In 2013, Uber entered China. The ambitious CEO of Uber at the time, Travis Kalanick, was determined to win. Three years later, Uber China gave up. It sold its business to the local competitor DiDi in 2016 and left with a small market share.
While the Chinese government protectionism was somewhat to blame, Uber still made avoidable mistakes along the way that led to its failure.
Rocky Start
Uber first launched its service in China with credit-card as the only payment option. Most Chinese consumers, however, were not used to linking credit cards to digital services. They used either WeChat Pay or Alipay. With credit card as the only payment method, Uber prevented lots of Chinese mobile users from signing up the service.
In addition, Uber initially used Google Map as the third-party map provider, a service blocked by China's great fire wall. It took the company more than a year to partner up with Baidu, which agreed to provide Uber its mapping technology.
Copy and Paste
Uber had it right in U.S. It found that once a city reached a critical number of riders and drivers, customers were very likely to stick with the service. According to Uber, it only took 2.7 rides for someone to become a continuing customer. It was the magical number that worked in LA and San Francisco.

To copy the same success, Uber China went hard to hit the "right" number. To increase the supply and demand, it offered drivers and riders unreasonable incentives to onboard the service: lax background checks, generous driving bonuses, and free rides.
However, this brute, capitalistic growth strategy that worked in U.S. did not work so well overtime in China. It created backlashes. Taxi drivers accused Uber of stealing their jobs. The public criticized Uber for putting passengers at safety risk. Cities were angry.
By comparison, the competitor DiDi took a more measured, "Chinalistic" approach to penetrate the market. Firstly, DiDi connected riders with just licensed taxi drivers. Only after did it open its service to private drivers. Secondly, Didi built relationships with the government. It helped manage over 1,300 city traffic lights in partnership with city governments. Lastly, DiDi secured investment from tech powerhouses. It was the only company backed by all three tech Chinese giants, Tencent, Alibaba, and Baidu. Even Apple injected money into the company.
Didi was much better-positioned in the market. Uber was disadvantaged from Day 1.
Price-War
To compete with Didi, Uber waged a price war. On a typical week, it would drop $40-50 million US dollars per week on free rides and bonuses in China. It was not sustainable. Not only so, the free ride promotion program also created loopholes for scammers. Users would take fake rides, one acting as the driver, the other as the driver, splitting the profit. In one Chinese city, half of all rides were fraudulent. The summer of 2015, more than 30,000 fake rides were taken everyday in China. Uber burned cash like a car eating fuel. It was just a matter of time before Uber exhausted itself.

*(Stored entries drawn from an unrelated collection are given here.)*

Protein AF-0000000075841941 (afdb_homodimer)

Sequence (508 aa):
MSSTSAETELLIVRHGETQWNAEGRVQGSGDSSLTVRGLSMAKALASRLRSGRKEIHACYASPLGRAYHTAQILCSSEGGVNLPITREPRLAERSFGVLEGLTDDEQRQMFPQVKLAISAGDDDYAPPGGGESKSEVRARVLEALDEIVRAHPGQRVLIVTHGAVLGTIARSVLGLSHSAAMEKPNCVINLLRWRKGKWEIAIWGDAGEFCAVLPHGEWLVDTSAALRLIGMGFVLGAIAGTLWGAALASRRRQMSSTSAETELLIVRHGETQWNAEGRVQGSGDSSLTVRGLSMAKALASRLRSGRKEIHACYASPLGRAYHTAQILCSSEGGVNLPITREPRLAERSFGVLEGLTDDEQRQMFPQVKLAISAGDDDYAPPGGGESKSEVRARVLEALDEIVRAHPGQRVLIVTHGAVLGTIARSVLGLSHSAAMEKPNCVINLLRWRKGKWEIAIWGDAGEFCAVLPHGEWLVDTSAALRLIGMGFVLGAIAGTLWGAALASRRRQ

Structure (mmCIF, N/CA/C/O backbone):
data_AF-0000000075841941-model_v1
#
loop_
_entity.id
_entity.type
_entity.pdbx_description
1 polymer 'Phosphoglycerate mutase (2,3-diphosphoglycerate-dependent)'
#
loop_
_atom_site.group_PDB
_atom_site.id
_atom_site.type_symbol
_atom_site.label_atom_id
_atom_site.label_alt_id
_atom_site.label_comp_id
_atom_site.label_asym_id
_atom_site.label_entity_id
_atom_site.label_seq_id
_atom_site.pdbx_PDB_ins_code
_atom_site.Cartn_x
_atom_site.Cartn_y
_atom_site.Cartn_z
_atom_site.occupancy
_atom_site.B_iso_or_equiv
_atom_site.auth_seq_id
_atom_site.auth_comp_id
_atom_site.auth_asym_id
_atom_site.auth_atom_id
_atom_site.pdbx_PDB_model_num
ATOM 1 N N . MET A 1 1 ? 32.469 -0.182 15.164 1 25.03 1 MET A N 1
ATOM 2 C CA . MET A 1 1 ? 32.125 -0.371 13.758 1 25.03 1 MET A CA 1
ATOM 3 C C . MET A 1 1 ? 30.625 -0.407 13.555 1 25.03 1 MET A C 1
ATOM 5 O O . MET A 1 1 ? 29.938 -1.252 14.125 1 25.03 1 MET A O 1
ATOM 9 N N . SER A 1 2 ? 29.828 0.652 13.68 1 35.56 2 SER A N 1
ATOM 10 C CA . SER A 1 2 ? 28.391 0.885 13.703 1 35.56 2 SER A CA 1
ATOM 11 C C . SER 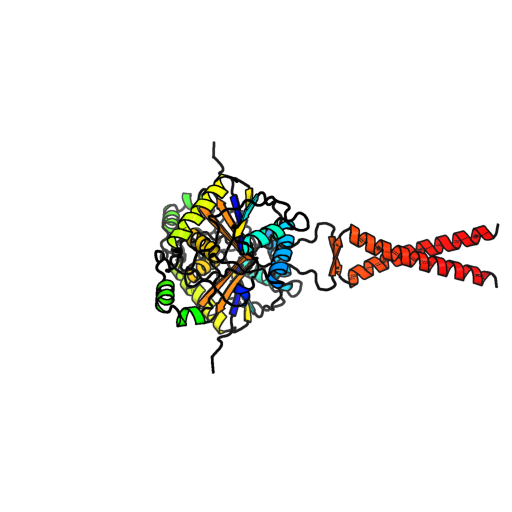A 1 2 ? 27.672 0.029 12.664 1 35.56 2 SER A C 1
ATOM 13 O O . SER A 1 2 ? 27.875 0.203 11.461 1 35.56 2 SER A O 1
ATOM 15 N N . SER A 1 3 ? 27.688 -1.282 12.703 1 40.97 3 SER A N 1
ATOM 16 C CA . SER A 1 3 ? 27.234 -2.248 11.711 1 40.97 3 SER A CA 1
ATOM 17 C C . SER A 1 3 ? 25.953 -1.774 11.031 1 40.97 3 SER A C 1
ATOM 19 O O . SER A 1 3 ? 24.891 -1.712 11.664 1 40.97 3 SER A O 1
ATOM 21 N N . THR A 1 4 ? 25.844 -0.659 10.375 1 46.66 4 THR A N 1
ATOM 22 C CA . THR A 1 4 ? 24.797 -0.035 9.57 1 46.66 4 THR A CA 1
ATOM 23 C C . THR A 1 4 ? 23.969 -1.092 8.844 1 46.66 4 THR A C 1
ATOM 25 O O . THR A 1 4 ? 24.438 -1.703 7.879 1 46.66 4 THR A O 1
ATOM 28 N N . SER A 1 5 ? 23.453 -2.193 9.5 1 59.81 5 SER A N 1
ATOM 29 C CA . SER A 1 5 ? 22.75 -3.352 8.945 1 59.81 5 SER A CA 1
ATOM 30 C C . SER A 1 5 ? 21.906 -2.967 7.742 1 59.81 5 SER A C 1
ATOM 32 O O . SER A 1 5 ? 21.047 -2.094 7.836 1 59.81 5 SER A O 1
ATOM 34 N N . ALA A 1 6 ? 22.359 -3.152 6.508 1 80.38 6 ALA A N 1
ATOM 35 C CA . ALA A 1 6 ? 21.859 -2.744 5.199 1 80.38 6 ALA A CA 1
ATOM 36 C C . ALA A 1 6 ? 20.391 -3.145 5.02 1 80.38 6 ALA A C 1
ATOM 38 O O . ALA A 1 6 ? 19.969 -4.203 5.496 1 80.38 6 ALA A O 1
ATOM 39 N N . GLU A 1 7 ? 19.516 -2.242 4.68 1 92.69 7 GLU A N 1
ATOM 40 C CA . GLU A 1 7 ? 18.094 -2.414 4.441 1 92.69 7 GLU A CA 1
ATOM 41 C C . GLU A 1 7 ? 17.828 -3.381 3.287 1 92.69 7 GLU A C 1
ATOM 43 O O . GLU A 1 7 ? 18.469 -3.277 2.234 1 92.69 7 GLU A O 1
ATOM 48 N N . THR A 1 8 ? 17.125 -4.484 3.631 1 96.44 8 THR A N 1
ATOM 49 C CA . THR A 1 8 ? 16.688 -5.379 2.57 1 96.44 8 THR A CA 1
ATOM 50 C C . THR A 1 8 ? 15.211 -5.141 2.24 1 96.44 8 THR A C 1
ATOM 52 O O . THR A 1 8 ? 14.391 -4.965 3.143 1 96.44 8 THR A O 1
ATOM 55 N N . GLU A 1 9 ? 14.961 -5.07 0.941 1 97.31 9 GLU A N 1
ATOM 56 C CA . GLU A 1 9 ? 13.594 -4.859 0.489 1 97.31 9 GLU A CA 1
ATOM 57 C C . GLU A 1 9 ? 13.031 -6.109 -0.177 1 97.31 9 GLU A C 1
ATOM 59 O O . GLU A 1 9 ? 13.695 -6.73 -1.006 1 97.31 9 GLU A O 1
ATOM 64 N N . LEU A 1 10 ? 11.844 -6.461 0.227 1 98.06 10 LEU A N 1
ATOM 65 C CA . LEU A 1 10 ? 11.141 -7.578 -0.397 1 98.06 10 LEU A CA 1
ATOM 66 C C . LEU A 1 10 ? 9.906 -7.094 -1.15 1 98.06 10 LEU A C 1
ATOM 68 O O . LEU A 1 10 ? 8.969 -6.566 -0.543 1 98.06 10 LEU A O 1
ATOM 72 N N . LEU A 1 11 ? 9.953 -7.207 -2.463 1 98 11 LEU A N 1
ATOM 73 C CA . LEU A 1 11 ? 8.789 -7.016 -3.314 1 98 11 LEU A CA 1
ATOM 74 C C . LEU A 1 11 ? 7.977 -8.305 -3.428 1 98 11 LEU A C 1
ATOM 76 O O . LEU A 1 11 ? 8.391 -9.234 -4.121 1 98 11 LEU A O 1
ATOM 80 N N . ILE A 1 12 ? 6.812 -8.344 -2.801 1 98.38 12 ILE A N 1
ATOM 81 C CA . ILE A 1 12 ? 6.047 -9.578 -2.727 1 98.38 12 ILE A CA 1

The Uber final days came in August, after China legalized the industry in response to crimes committed by ride-hailing drivers. The new rules required drivers to have 3 years of experience, and there could be no subsidies.
Days after the new regulation, Uber sold its business unit to DiDi and left with assets valued at 7 billions dollars. Given the fact that Uber spent just 2 billions in China, it still made a decent profit. So, was it a failure? Yes, but financially speaking, a profitable one.